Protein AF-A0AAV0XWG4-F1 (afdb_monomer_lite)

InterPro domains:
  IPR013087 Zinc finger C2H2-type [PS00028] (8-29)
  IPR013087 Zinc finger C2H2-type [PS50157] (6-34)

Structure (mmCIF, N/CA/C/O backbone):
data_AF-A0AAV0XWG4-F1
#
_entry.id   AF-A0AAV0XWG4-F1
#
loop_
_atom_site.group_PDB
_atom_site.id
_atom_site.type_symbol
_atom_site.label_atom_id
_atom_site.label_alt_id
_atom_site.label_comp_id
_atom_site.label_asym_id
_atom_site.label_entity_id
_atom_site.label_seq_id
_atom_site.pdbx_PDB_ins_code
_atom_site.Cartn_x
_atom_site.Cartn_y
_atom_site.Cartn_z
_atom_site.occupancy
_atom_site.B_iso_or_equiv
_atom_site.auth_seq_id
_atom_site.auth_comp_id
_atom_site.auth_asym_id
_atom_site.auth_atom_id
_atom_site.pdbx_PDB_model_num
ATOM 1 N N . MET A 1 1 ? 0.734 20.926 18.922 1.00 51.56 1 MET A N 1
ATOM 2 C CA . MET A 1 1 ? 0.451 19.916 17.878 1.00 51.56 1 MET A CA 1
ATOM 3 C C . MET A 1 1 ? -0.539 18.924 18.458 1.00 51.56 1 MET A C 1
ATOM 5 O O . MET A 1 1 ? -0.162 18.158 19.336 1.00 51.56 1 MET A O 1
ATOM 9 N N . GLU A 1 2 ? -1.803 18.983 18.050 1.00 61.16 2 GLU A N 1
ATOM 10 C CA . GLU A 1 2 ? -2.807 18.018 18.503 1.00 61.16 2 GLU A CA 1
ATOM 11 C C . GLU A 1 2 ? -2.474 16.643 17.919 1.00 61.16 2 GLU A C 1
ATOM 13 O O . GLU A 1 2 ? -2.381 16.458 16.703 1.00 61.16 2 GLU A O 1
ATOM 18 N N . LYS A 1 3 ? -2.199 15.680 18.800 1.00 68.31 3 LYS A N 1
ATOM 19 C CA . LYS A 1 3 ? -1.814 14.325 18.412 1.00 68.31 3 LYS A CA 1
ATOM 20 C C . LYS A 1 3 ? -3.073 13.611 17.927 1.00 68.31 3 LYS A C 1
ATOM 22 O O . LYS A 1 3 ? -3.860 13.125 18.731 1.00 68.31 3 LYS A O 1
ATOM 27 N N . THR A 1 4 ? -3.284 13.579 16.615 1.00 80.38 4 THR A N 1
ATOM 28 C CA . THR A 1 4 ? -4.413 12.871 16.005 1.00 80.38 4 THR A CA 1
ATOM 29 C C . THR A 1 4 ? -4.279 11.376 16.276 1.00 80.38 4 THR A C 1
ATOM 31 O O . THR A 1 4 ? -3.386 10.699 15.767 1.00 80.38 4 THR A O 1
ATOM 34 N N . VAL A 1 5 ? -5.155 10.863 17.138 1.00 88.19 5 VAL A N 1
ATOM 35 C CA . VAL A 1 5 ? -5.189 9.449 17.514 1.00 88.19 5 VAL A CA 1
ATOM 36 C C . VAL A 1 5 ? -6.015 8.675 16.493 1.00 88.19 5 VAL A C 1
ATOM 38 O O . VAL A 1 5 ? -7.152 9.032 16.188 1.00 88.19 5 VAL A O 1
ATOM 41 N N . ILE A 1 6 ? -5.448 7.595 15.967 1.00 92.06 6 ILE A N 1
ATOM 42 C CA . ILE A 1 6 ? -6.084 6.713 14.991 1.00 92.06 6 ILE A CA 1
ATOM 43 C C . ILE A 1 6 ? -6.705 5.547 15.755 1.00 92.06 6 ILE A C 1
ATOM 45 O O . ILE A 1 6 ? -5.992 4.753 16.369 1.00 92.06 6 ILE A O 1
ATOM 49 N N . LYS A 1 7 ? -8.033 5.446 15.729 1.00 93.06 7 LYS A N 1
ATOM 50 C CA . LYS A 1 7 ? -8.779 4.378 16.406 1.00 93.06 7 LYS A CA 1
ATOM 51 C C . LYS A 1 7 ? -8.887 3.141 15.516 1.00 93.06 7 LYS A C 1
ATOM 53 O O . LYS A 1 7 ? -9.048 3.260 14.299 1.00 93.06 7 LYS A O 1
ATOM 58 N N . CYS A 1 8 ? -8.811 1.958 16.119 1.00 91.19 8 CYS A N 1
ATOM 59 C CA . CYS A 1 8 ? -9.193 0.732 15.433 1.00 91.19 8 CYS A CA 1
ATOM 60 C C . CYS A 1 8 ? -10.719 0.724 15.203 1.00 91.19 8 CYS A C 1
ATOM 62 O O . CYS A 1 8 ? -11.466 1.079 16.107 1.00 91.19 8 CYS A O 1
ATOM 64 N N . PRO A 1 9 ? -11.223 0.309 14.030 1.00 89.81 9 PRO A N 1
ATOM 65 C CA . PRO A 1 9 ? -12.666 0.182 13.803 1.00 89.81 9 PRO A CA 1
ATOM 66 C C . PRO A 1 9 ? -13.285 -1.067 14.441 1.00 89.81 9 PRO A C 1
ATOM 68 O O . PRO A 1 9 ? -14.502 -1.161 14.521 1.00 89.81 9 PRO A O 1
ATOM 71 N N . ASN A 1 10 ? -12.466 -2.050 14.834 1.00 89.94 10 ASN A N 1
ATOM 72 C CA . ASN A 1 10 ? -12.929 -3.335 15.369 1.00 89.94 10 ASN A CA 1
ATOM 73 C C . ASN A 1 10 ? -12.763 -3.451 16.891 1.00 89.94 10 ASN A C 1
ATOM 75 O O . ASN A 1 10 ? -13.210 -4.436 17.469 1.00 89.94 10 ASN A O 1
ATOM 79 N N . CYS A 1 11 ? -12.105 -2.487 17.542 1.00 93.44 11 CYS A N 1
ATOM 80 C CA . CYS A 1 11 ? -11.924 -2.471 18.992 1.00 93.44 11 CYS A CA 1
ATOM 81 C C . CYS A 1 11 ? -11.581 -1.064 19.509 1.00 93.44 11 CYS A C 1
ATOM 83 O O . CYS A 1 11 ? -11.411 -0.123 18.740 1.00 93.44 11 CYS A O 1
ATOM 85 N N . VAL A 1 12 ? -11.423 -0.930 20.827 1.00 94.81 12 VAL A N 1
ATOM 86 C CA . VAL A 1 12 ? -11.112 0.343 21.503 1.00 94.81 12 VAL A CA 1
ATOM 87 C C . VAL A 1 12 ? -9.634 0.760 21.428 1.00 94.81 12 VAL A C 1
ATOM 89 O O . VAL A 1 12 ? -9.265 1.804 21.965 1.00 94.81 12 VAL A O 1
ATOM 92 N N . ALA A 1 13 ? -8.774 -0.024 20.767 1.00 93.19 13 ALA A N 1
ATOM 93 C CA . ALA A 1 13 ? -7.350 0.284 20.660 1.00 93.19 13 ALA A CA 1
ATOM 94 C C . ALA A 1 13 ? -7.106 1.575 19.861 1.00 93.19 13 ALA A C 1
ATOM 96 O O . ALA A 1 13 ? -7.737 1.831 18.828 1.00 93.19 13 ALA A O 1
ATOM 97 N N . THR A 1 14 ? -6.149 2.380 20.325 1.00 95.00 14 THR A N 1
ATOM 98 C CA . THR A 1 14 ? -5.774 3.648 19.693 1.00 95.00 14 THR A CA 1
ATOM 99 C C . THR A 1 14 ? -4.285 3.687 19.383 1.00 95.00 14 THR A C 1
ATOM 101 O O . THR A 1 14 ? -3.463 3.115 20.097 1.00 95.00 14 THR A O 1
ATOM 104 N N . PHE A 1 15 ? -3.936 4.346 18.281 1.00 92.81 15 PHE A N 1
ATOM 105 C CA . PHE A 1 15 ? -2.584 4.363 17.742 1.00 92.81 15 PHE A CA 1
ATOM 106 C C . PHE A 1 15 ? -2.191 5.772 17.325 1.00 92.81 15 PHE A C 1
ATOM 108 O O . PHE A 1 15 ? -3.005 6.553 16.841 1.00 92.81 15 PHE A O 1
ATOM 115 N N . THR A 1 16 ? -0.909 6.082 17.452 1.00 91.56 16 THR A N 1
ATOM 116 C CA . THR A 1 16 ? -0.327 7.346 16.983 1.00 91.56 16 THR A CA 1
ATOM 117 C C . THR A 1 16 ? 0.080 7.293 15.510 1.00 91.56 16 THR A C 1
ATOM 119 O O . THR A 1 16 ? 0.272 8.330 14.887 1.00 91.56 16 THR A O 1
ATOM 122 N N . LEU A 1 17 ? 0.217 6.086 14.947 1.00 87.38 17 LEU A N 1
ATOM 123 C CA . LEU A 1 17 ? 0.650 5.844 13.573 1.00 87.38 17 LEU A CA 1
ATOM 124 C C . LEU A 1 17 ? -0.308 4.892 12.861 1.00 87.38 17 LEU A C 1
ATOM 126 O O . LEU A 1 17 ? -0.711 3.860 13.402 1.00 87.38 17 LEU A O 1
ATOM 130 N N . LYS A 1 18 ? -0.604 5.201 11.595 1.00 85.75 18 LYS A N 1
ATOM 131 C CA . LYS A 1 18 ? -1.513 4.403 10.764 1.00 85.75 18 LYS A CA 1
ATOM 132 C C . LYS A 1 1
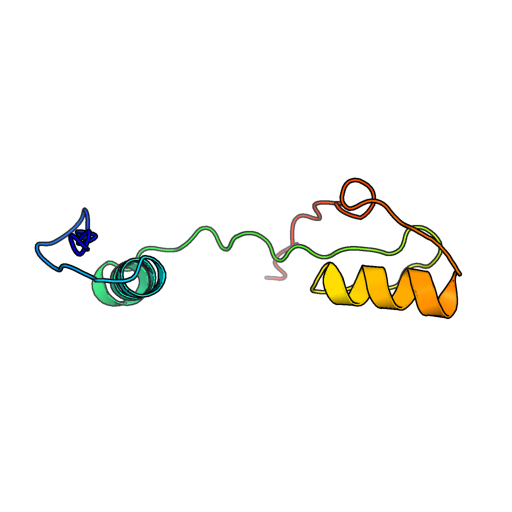8 ? -0.987 2.981 10.542 1.00 85.75 18 LYS A C 1
ATOM 134 O O . LYS A 1 18 ? -1.760 2.031 10.593 1.00 85.75 18 LYS A O 1
ATOM 139 N N . ASN A 1 19 ? 0.327 2.838 10.347 1.00 84.94 19 ASN A N 1
ATOM 140 C CA . ASN A 1 19 ? 0.974 1.536 10.157 1.00 84.94 19 ASN A CA 1
ATOM 141 C C . ASN A 1 19 ? 0.792 0.623 11.379 1.00 84.94 19 ASN A C 1
ATOM 143 O O . ASN A 1 19 ? 0.512 -0.559 11.206 1.00 84.94 19 ASN A O 1
ATOM 147 N N . ASN A 1 20 ? 0.861 1.177 12.594 1.00 90.00 20 ASN A N 1
ATOM 148 C CA . ASN A 1 20 ? 0.682 0.406 13.826 1.00 90.00 20 ASN A CA 1
ATOM 149 C C . ASN A 1 20 ? -0.765 -0.084 13.968 1.00 90.00 20 ASN A C 1
ATOM 151 O O . ASN A 1 20 ? -0.985 -1.246 14.292 1.00 90.00 20 ASN A O 1
ATOM 155 N N . MET A 1 21 ? -1.748 0.765 13.644 1.00 92.50 21 MET A N 1
ATOM 156 C CA . MET A 1 21 ? -3.161 0.368 13.631 1.00 92.50 21 MET A CA 1
ATOM 157 C C . MET A 1 21 ? -3.435 -0.757 12.619 1.00 92.50 21 MET A C 1
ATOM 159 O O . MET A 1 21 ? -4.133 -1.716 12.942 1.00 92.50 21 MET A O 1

○ ○ ○ ○ ○

### EXERCISE DIRECTIONS
Copy the entries above exactly, but only from the line holding "ATOM 68 O O" through the line holding "ATOM 94 C C", both included.

### RESPONSE AREA
ATOM 68 O O . PRO A 1 9 ? -14.502 -1.161 14.521 1.00 89.81 9 PRO A O 1
ATOM 71 N N . ASN A 1 10 ? -12.466 -2.050 14.834 1.00 89.94 10 ASN A N 1
ATOM 72 C CA . ASN A 1 10 ? -12.929 -3.335 15.369 1.00 89.94 10 ASN A CA 1
ATOM 73 C C . ASN A 1 10 ? -12.763 -3.451 16.891 1.00 89.94 10 ASN A C 1
ATOM 75 O O . ASN A 1 10 ? -13.210 -4.436 17.469 1.00 89.94 10 ASN A O 1
ATOM 79 N N . CYS A 1 11 ? -12.105 -2.487 17.542 1.00 93.44 11 CYS A N 1
ATOM 80 C CA . CYS A 1 11 ? -11.924 -2.471 18.992 1.00 93.44 11 CYS A CA 1
ATOM 81 C C . CYS A 1 11 ? -11.581 -1.064 19.509 1.00 93.44 11 CYS A C 1
ATOM 83 O O . CYS A 1 11 ? -11.411 -0.123 18.740 1.00 93.44 11 CYS A O 1
ATOM 85 N N . VAL A 1 12 ? -11.423 -0.930 20.827 1.00 94.81 12 VAL A N 1
ATOM 86 C CA . VAL A 1 12 ? -11.112 0.343 21.503 1.00 94.81 12 VAL A CA 1
ATOM 87 C C . VAL A 1 12 ? -9.634 0.760 21.428 1.00 94.81 12 VAL A C 1
ATOM 89 O O . VAL A 1 12 ? -9.265 1.804 21.965 1.00 94.81 12 VAL A O 1
ATOM 92 N N . ALA A 1 13 ? -8.774 -0.024 20.767 1.00 93.19 13 ALA A N 1
ATOM 93 C CA . ALA A 1 13 ? -7.350 0.284 20.660 1.00 93.19 13 ALA A CA 1
ATOM 94 C C . ALA A 1 13 ? -7.106 1.575 19.861 1.00 93.19 13 ALA A C 1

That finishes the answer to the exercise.